Question: Where can I see a roadmap or make feature requests for the service?
Answer:   https://access.redhat.com/documentation/en-US/OpenShift_Service_on_AWS/1.0/html/GettingStartedGuide/#gettingstartedguide-roadmapprojectfeaturerequests
Question: How is the pricing of Red Hat OpenShift Service on AWS calculated?
Answer:   _There's no simple way to calculate it because each customer will use different amounts of compute power over time_. For example, if your application requires more CPU than usual during peak times or when new features go live then that could increase your bill significantly.<br><br>
For most customers we recommend using our Reserved Instance program as described below so they can lock down their price at a discount compared with On Demand prices. This allows them to budget accurately based upon what they expect to spend rather than having unpredictable bills from month to month due to usage spikes. <br><br>

*Reserved instance discounts apply only to clusters create

# Conclusions

This notebook presents a simple way to wrap a custom Large Language Model (LLM) that is being exposed via an API so that it can be integrated into LangChain. The integration is illustrated with a sample set of question answering for Red Hat OpenShift Service on AWS (ROSA).

The integration provided here is very simple and uses a REST API. This works well enough for the use case of "batch" (or essentially non-interactive) question answering.

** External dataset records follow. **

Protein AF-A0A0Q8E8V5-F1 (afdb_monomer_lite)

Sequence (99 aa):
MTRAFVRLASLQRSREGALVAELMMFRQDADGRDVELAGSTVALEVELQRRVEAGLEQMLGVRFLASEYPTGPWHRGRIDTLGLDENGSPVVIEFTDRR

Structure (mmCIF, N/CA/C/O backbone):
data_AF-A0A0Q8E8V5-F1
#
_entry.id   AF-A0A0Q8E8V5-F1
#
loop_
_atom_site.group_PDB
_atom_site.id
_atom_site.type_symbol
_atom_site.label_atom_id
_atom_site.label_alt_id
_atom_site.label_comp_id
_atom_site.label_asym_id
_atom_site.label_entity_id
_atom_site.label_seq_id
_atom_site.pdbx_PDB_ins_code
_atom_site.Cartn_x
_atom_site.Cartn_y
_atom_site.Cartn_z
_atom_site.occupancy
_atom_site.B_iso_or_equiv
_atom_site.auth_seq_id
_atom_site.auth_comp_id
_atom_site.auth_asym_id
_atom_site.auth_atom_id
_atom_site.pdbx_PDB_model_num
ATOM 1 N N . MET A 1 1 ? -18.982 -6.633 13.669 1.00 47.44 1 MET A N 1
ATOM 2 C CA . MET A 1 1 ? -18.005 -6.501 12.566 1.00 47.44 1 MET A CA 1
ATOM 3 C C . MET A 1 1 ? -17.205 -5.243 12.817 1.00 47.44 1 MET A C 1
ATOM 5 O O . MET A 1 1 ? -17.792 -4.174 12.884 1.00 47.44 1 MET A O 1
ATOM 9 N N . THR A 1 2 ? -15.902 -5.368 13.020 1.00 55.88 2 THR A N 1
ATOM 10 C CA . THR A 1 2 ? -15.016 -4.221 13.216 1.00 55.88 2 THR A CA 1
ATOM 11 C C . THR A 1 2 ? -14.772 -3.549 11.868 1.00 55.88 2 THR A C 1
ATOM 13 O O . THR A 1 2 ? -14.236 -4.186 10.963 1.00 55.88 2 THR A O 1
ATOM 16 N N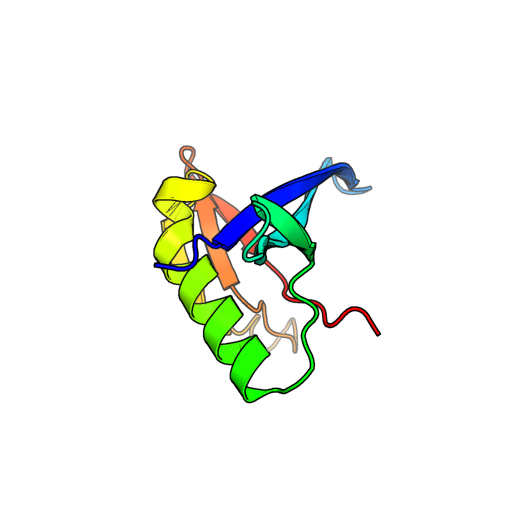 . ARG A 1 3 ? -15.193 -2.292 11.706 1.00 67.25 3 ARG A N 1
ATOM 17 C CA . ARG A 1 3 ? -14.967 -1.524 10.477 1.00 67.25 3 ARG A CA 1
ATOM 18 C C . ARG A 1 3 ? -13.597 -0.849 10.577 1.00 67.25 3 ARG A C 1
ATOM 20 O O . ARG A 1 3 ? -13.376 -0.044 11.478 1.00 67.25 3 ARG A O 1
ATOM 27 N N . ALA A 1 4 ? -12.678 -1.227 9.692 1.00 74.00 4 ALA A N 1
ATOM 28 C CA . ALA A 1 4 ? -11.436 -0.494 9.472 1.00 74.00 4 ALA A CA 1
ATOM 29 C C . ALA A 1 4 ? -11.643 0.480 8.308 1.00 74.00 4 ALA A C 1
ATOM 31 O O . ALA A 1 4 ? -12.359 0.156 7.358 1.00 74.00 4 ALA A O 1
ATOM 32 N N . PHE A 1 5 ? -11.051 1.664 8.387 1.00 79.19 5 PHE A N 1
ATOM 33 C CA . PHE A 1 5 ? -11.104 2.657 7.319 1.00 79.19 5 PHE A CA 1
ATOM 34 C C . PHE A 1 5 ? -9.767 3.392 7.203 1.00 79.19 5 PHE A C 1
ATOM 36 O O . PHE A 1 5 ? -8.958 3.388 8.132 1.00 79.19 5 PHE A O 1
ATOM 43 N N . VAL A 1 6 ? -9.531 4.004 6.045 1.00 82.50 6 VAL A N 1
ATOM 44 C CA . VAL A 1 6 ? -8.309 4.757 5.750 1.00 82.50 6 VAL A CA 1
ATOM 45 C C . VAL A 1 6 ? -8.620 6.244 5.708 1.00 82.50 6 VAL A C 1
ATOM 47 O O . VAL A 1 6 ? -9.647 6.653 5.164 1.00 82.50 6 VAL A O 1
ATOM 50 N N . ARG A 1 7 ? -7.730 7.053 6.281 1.00 82.75 7 ARG A N 1
ATOM 51 C CA . ARG A 1 7 ? -7.821 8.512 6.275 1.00 82.75 7 ARG A CA 1
ATOM 52 C C . ARG A 1 7 ? -6.596 9.115 5.597 1.00 82.75 7 ARG A C 1
ATOM 54 O O . ARG A 1 7 ? -5.469 8.737 5.906 1.00 82.75 7 ARG A O 1
ATOM 61 N N . LEU A 1 8 ? -6.832 10.095 4.728 1.00 82.75 8 LEU A N 1
ATOM 62 C CA . LEU A 1 8 ? -5.785 10.947 4.171 1.00 82.75 8 LEU A CA 1
ATOM 63 C C . LEU A 1 8 ? -5.262 11.893 5.256 1.00 82.75 8 LEU A C 1
ATOM 65 O O . LEU A 1 8 ? -6.015 12.712 5.789 1.00 82.75 8 LEU A O 1
ATOM 69 N N . ALA A 1 9 ? -3.986 11.754 5.592 1.00 80.25 9 ALA A N 1
ATOM 70 C CA . ALA A 1 9 ? -3.298 12.575 6.579 1.00 80.25 9 ALA A CA 1
ATOM 71 C C . ALA A 1 9 ? -2.746 13.861 5.952 1.00 80.25 9 ALA A C 1
ATOM 73 O O . ALA A 1 9 ? -2.879 14.942 6.525 1.00 80.25 9 ALA A O 1
ATOM 74 N N . SER A 1 10 ? -2.156 13.755 4.759 1.00 82.00 10 SER A N 1
ATOM 75 C CA . SER A 1 10 ? -1.588 14.890 4.033 1.00 82.00 10 SER A CA 1
ATOM 76 C C . SER A 1 10 ? -1.509 14.609 2.528 1.00 82.00 10 SER A C 1
ATOM 78 O O . SER A 1 10 ? -1.446 13.454 2.110 1.00 82.00 10 SER A O 1
ATOM 80 N N . LEU A 1 11 ? -1.534 15.671 1.714 1.00 86.38 11 LEU A N 1
ATOM 81 C CA . LEU A 1 11 ? -1.306 15.621 0.267 1.00 86.38 11 LEU A CA 1
ATOM 82 C C . LEU A 1 11 ? -0.300 16.712 -0.106 1.00 86.38 11 LEU A C 1
ATOM 84 O O . LEU A 1 11 ? -0.533 17.893 0.161 1.00 86.38 11 LEU A O 1
ATOM 88 N N . GLN A 1 12 ? 0.820 16.325 -0.709 1.00 87.69 12 GLN A N 1
ATOM 89 C CA . GLN A 1 12 ? 1.910 17.230 -1.072 1.00 87.69 12 GLN A CA 1
ATOM 90 C C . GLN A 1 12 ? 2.442 16.906 -2.470 1.00 87.69 12 GLN A C 1
ATOM 92 O O . GLN A 1 12 ? 2.279 15.797 -2.971 1.00 87.69 12 GLN A O 1
ATOM 97 N N . ARG A 1 13 ? 3.092 17.876 -3.121 1.00 87.25 13 ARG A N 1
ATOM 98 C CA . ARG A 1 13 ? 3.803 17.652 -4.386 1.00 87.25 13 ARG A CA 1
ATOM 99 C C . ARG A 1 13 ? 5.287 17.422 -4.090 1.00 87.25 13 ARG A C 1
ATOM 101 O O . ARG A 1 13 ? 5.906 18.247 -3.421 1.00 87.25 13 ARG A O 1
ATOM 108 N N . SER A 1 14 ? 5.850 16.319 -4.576 1.00 84.38 14 SER A N 1
ATOM 109 C CA . SER A 1 14 ? 7.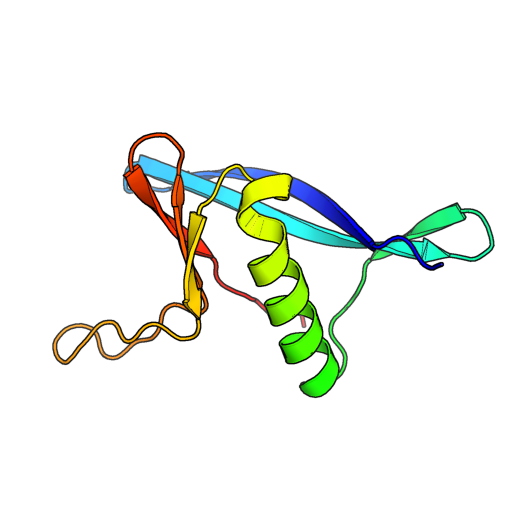278 16.018 -4.472 1.00 84.38 14 SER A CA 1
ATOM 110 C C . SER A 1 14 ? 8.109 17.002 -5.303 1.00 84.38 14 SER A C 1
ATOM 112 O O . SER A 1 14 ? 7.595 17.696 -6.185 1.00 84.38 14 SER A O 1
ATOM 114 N N . ARG A 1 15 ? 9.425 17.042 -5.057 1.00 81.06 15 ARG A N 1
ATOM 115 C CA . ARG A 1 15 ? 10.367 17.874 -5.831 1.00 81.06 15 ARG A CA 1
ATOM 116 C C . ARG A 1 15 ? 10.393 17.532 -7.325 1.00 81.06 15 ARG A C 1
ATOM 118 O O . ARG A 1 15 ? 10.746 18.384 -8.130 1.00 81.06 15 ARG A O 1
ATOM 125 N N . GLU A 1 16 ? 9.994 16.317 -7.678 1.00 81.62 16 GLU A N 1
ATOM 126 C CA . GLU A 1 16 ? 9.934 15.802 -9.051 1.00 81.62 16 GLU A CA 1
ATOM 127 C C . GLU A 1 16 ? 8.535 15.972 -9.670 1.00 81.62 16 GLU A C 1
ATOM 129 O O . GLU A 1 16 ? 8.284 15.542 -10.791 1.00 81.62 16 GLU A O 1
ATOM 134 N N . GLY A 1 17 ? 7.610 16.621 -8.955 1.00 81.69 17 GLY A N 1
ATOM 135 C CA . GLY A 1 17 ? 6.270 16.934 -9.440 1.00 81.69 17 GLY A CA 1
ATOM 136 C C . GLY A 1 17 ? 5.215 15.858 -9.173 1.00 81.69 17 GLY A C 1
ATOM 137 O O . GLY A 1 17 ? 4.042 16.126 -9.441 1.00 81.69 17 GLY A O 1
ATOM 138 N N . ALA A 1 18 ? 5.584 14.704 -8.610 1.00 82.81 18 ALA A N 1
ATOM 139 C CA . ALA A 1 18 ? 4.647 13.643 -8.236 1.00 82.81 18 ALA A CA 1
ATOM 140 C C . ALA A 1 18 ? 3.757 14.066 -7.054 1.00 82.81 18 ALA A C 1
ATOM 142 O O . ALA A 1 18 ? 4.198 14.808 -6.177 1.00 82.81 18 ALA A O 1
ATOM 143 N N . LEU A 1 19 ? 2.506 13.605 -7.015 1.00 85.12 19 LEU A N 1
ATOM 144 C CA . LEU A 1 19 ? 1.648 13.778 -5.840 1.00 85.12 19 LEU A CA 1
ATOM 145 C C . LEU A 1 19 ? 1.950 12.670 -4.833 1.00 85.12 19 LEU A C 1
ATOM 147 O O . LEU A 1 19 ? 1.961 11.496 -5.187 1.00 85.12 19 LEU A O 1
ATOM 151 N N . VAL A 1 20 ? 2.190 13.056 -3.585 1.00 85.50 20 VAL A N 1
ATOM 152 C CA . VAL A 1 20 ? 2.442 12.149 -2.467 1.00 85.50 20 VAL A CA 1
ATOM 153 C C . VAL A 1 20 ? 1.332 12.347 -1.453 1.00 85.50 20 VAL A C 1
ATOM 155 O O . VAL A 1 20 ? 1.069 13.471 -1.018 1.00 85.50 20 VAL A O 1
ATOM 158 N N . ALA A 1 21 ? 0.680 11.248 -1.104 1.00 87.19 21 ALA A N 1
ATOM 159 C CA . ALA A 1 21 ? -0.374 11.198 -0.113 1.00 87.19 21 ALA A CA 1
ATOM 160 C C . ALA A 1 21 ? 0.061 10.295 1.036 1.00 87.19 21 ALA A C 1
ATOM 162 O O . ALA A 1 21 ? 0.572 9.200 0.811 1.00 87.19 21 ALA A O 1
ATOM 163 N N . GLU A 1 22 ? -0.176 10.743 2.262 1.00 87.94 22 GLU A N 1
ATOM 164 C CA . GLU A 1 22 ? 0.000 9.908 3.442 1.00 87.94 22 GLU A CA 1
ATOM 165 C C . GLU A 1 22 ? -1.353 9.353 3.880 1.00 87.94 22 GLU A C 1
ATOM 167 O O . GLU A 1 22 ? -2.313 10.104 4.076 1.00 87.94 22 GLU A O 1
ATOM 172 N N . LEU A 1 23 ? -1.426 8.035 4.044 1.00 86.56 23 LEU A N 1
ATOM 173 C CA . LEU A 1 23 ? -2.633 7.321 4.436 1.00 86.56 23 LEU A CA 1
ATOM 174 C C . LEU A 1 23 ? -2.408 6.634 5.782 1.00 86.56 23 LEU A C 1
ATOM 176 O O . LEU A 1 23 ? -1.426 5.922 5.964 1.00 86.56 23 LEU A O 1
ATOM 180 N N . MET A 1 24 ? -3.342 6.830 6.710 1.00 86.06 24 MET A N 1
ATOM 181 C CA . MET A 1 24 ? -3.328 6.188 8.026 1.00 86.06 24 MET A CA 1
ATOM 182 C C . MET A 1 24 ? -4.553 5.287 8.185 1.00 86.06 24 MET A C 1
ATOM 184 O O . MET A 1 24 ? -5.661 5.649 7.772 1.00 86.06 24 MET A O 1
ATOM 188 N N . MET A 1 25 ? -4.358 4.110 8.782 1.00 85.06 25 MET A N 1
ATOM 189 C CA . MET A 1 25 ? -5.432 3.147 9.027 1.00 85.06 25 MET A CA 1
ATOM 190 C C . MET A 1 25 ? -6.017 3.333 10.423 1.00 85.06 25 MET A C 1
ATOM 192 O O . MET A 1 25 ? -5.295 3.442 11.409 1.00 85.06 25 MET A O 1
ATOM 196 N N . PHE A 1 26 ? -7.342 3.304 10.507 1.00 86.50 26 PHE A N 1
ATOM 197 C CA . PHE A 1 26 ? -8.086 3.435 11.752 1.00 86.50 26 PHE A CA 1
ATOM 198 C C . PHE A 1 26 ? -9.082 2.293 11.900 1.00 86.50 26 PHE A C 1
ATOM 200 O O . PHE A 1 26 ? -9.567 1.712 10.925 1.00 86.50 26 PHE A O 1
ATOM 207 N N . ARG A 1 27 ? -9.418 1.996 13.149 1.00 87.56 27 ARG A N 1
ATOM 208 C CA . ARG A 1 27 ? -10.490 1.092 13.548 1.00 87.56 27 ARG A CA 1
ATOM 209 C C . ARG A 1 27 ? -11.402 1.812 14.527 1.00 87.56 27 ARG A C 1
ATOM 211 O O . ARG A 1 27 ? -10.917 2.514 15.405 1.00 87.56 27 ARG A O 1
ATOM 218 N N . GLN A 1 28 ? -12.696 1.532 14.446 1.00 88.94 28 GLN A N 1
ATOM 219 C CA . GLN A 1 28 ? -13.635 1.955 15.483 1.00 88.94 28 GLN A CA 1
ATOM 220 C C . GLN A 1 28 ? -13.584 1.017 16.698 1.00 88.94 28 GLN A C 1
ATOM 222 O O . GLN A 1 28 ? -13.664 -0.208 16.542 1.00 88.94 28 GLN A O 1
ATOM 227 N N . ASP A 1 29 ? -13.423 1.584 17.895 1.00 87.38 29 ASP A N 1
ATOM 228 C CA . ASP A 1 29 ? -13.548 0.861 19.164 1.00 87.38 29 ASP A CA 1
ATOM 229 C C . ASP A 1 29 ? -15.024 0.605 19.542 1.00 87.38 29 ASP A C 1
ATOM 231 O O . ASP A 1 29 ? -15.947 0.918 18.786 1.00 87.38 29 ASP A O 1
ATOM 235 N N . ALA A 1 30 ? -15.258 -0.010 20.706 1.00 87.88 30 ALA A N 1
ATOM 236 C CA . ALA A 1 30 ? -16.609 -0.320 21.184 1.00 87.88 30 ALA A CA 1
ATOM 237 C C . ALA A 1 30 ? -17.472 0.931 21.444 1.00 87.88 30 ALA A C 1
ATOM 239 O O . ALA A 1 30 ? -18.696 0.845 21.366 1.00 87.88 30 ALA A O 1
ATOM 240 N N . ASP A 1 31 ? -16.839 2.078 21.700 1.00 88.56 31 ASP A N 1
ATOM 241 C CA . ASP A 1 31 ? -17.491 3.369 21.922 1.00 88.56 31 ASP A CA 1
ATOM 242 C C . ASP A 1 31 ? -17.651 4.165 20.609 1.00 88.56 31 ASP A C 1
ATOM 244 O O . ASP A 1 31 ? -18.127 5.301 20.619 1.00 88.56 31 ASP A O 1
ATOM 248 N N . GLY A 1 32 ? -17.252 3.584 19.470 1.00 86.62 32 GLY A N 1
ATOM 249 C CA . GLY A 1 32 ? -17.297 4.219 18.155 1.00 86.62 32 GLY A CA 1
ATOM 250 C C . GLY A 1 32 ? -16.193 5.250 17.918 1.00 86.62 32 GLY A C 1
ATOM 251 O O . GLY A 1 32 ? -16.285 6.007 16.951 1.00 86.62 32 GLY A O 1
ATOM 252 N N . ARG A 1 33 ? -15.162 5.304 18.771 1.00 88.25 33 ARG A N 1
ATOM 253 C CA . ARG A 1 33 ? -14.017 6.199 18.573 1.00 88.25 33 ARG A CA 1
ATOM 254 C C . ARG A 1 33 ? -13.055 5.618 17.554 1.00 88.25 33 ARG A C 1
ATOM 256 O O . ARG A 1 33 ? -12.792 4.415 17.543 1.00 88.25 33 ARG A O 1
ATOM 263 N N . ASP A 1 34 ? -12.479 6.502 16.754 1.00 89.56 34 ASP A N 1
ATOM 264 C CA . ASP A 1 34 ? -11.457 6.143 15.785 1.00 89.56 34 ASP A CA 1
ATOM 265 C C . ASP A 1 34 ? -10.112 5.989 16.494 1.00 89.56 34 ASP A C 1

For more interactive use cases (interactive question answering or conversations), the simple wrapper class could be adapted to use the streaming WebSocket API that is also available. This should provide a better user experience in this type of use case. Some sample code to access the WebSocket API in `text-generation-webui` is available in [their repository](https://github.com/oobabooga/text-generation-webui/blob/main/api-example-stream.py).

There is room for improvement in the question answering process: it should be possible to improve the results by working on better prompts, trying different models, and improving the document retrieval process (quantity and quality of the data, as well as the document retrieval process). However, this is beyond the scope of this notebook, whose main purpose is to illustrate the integration of a custom API-based LLM into LangChain.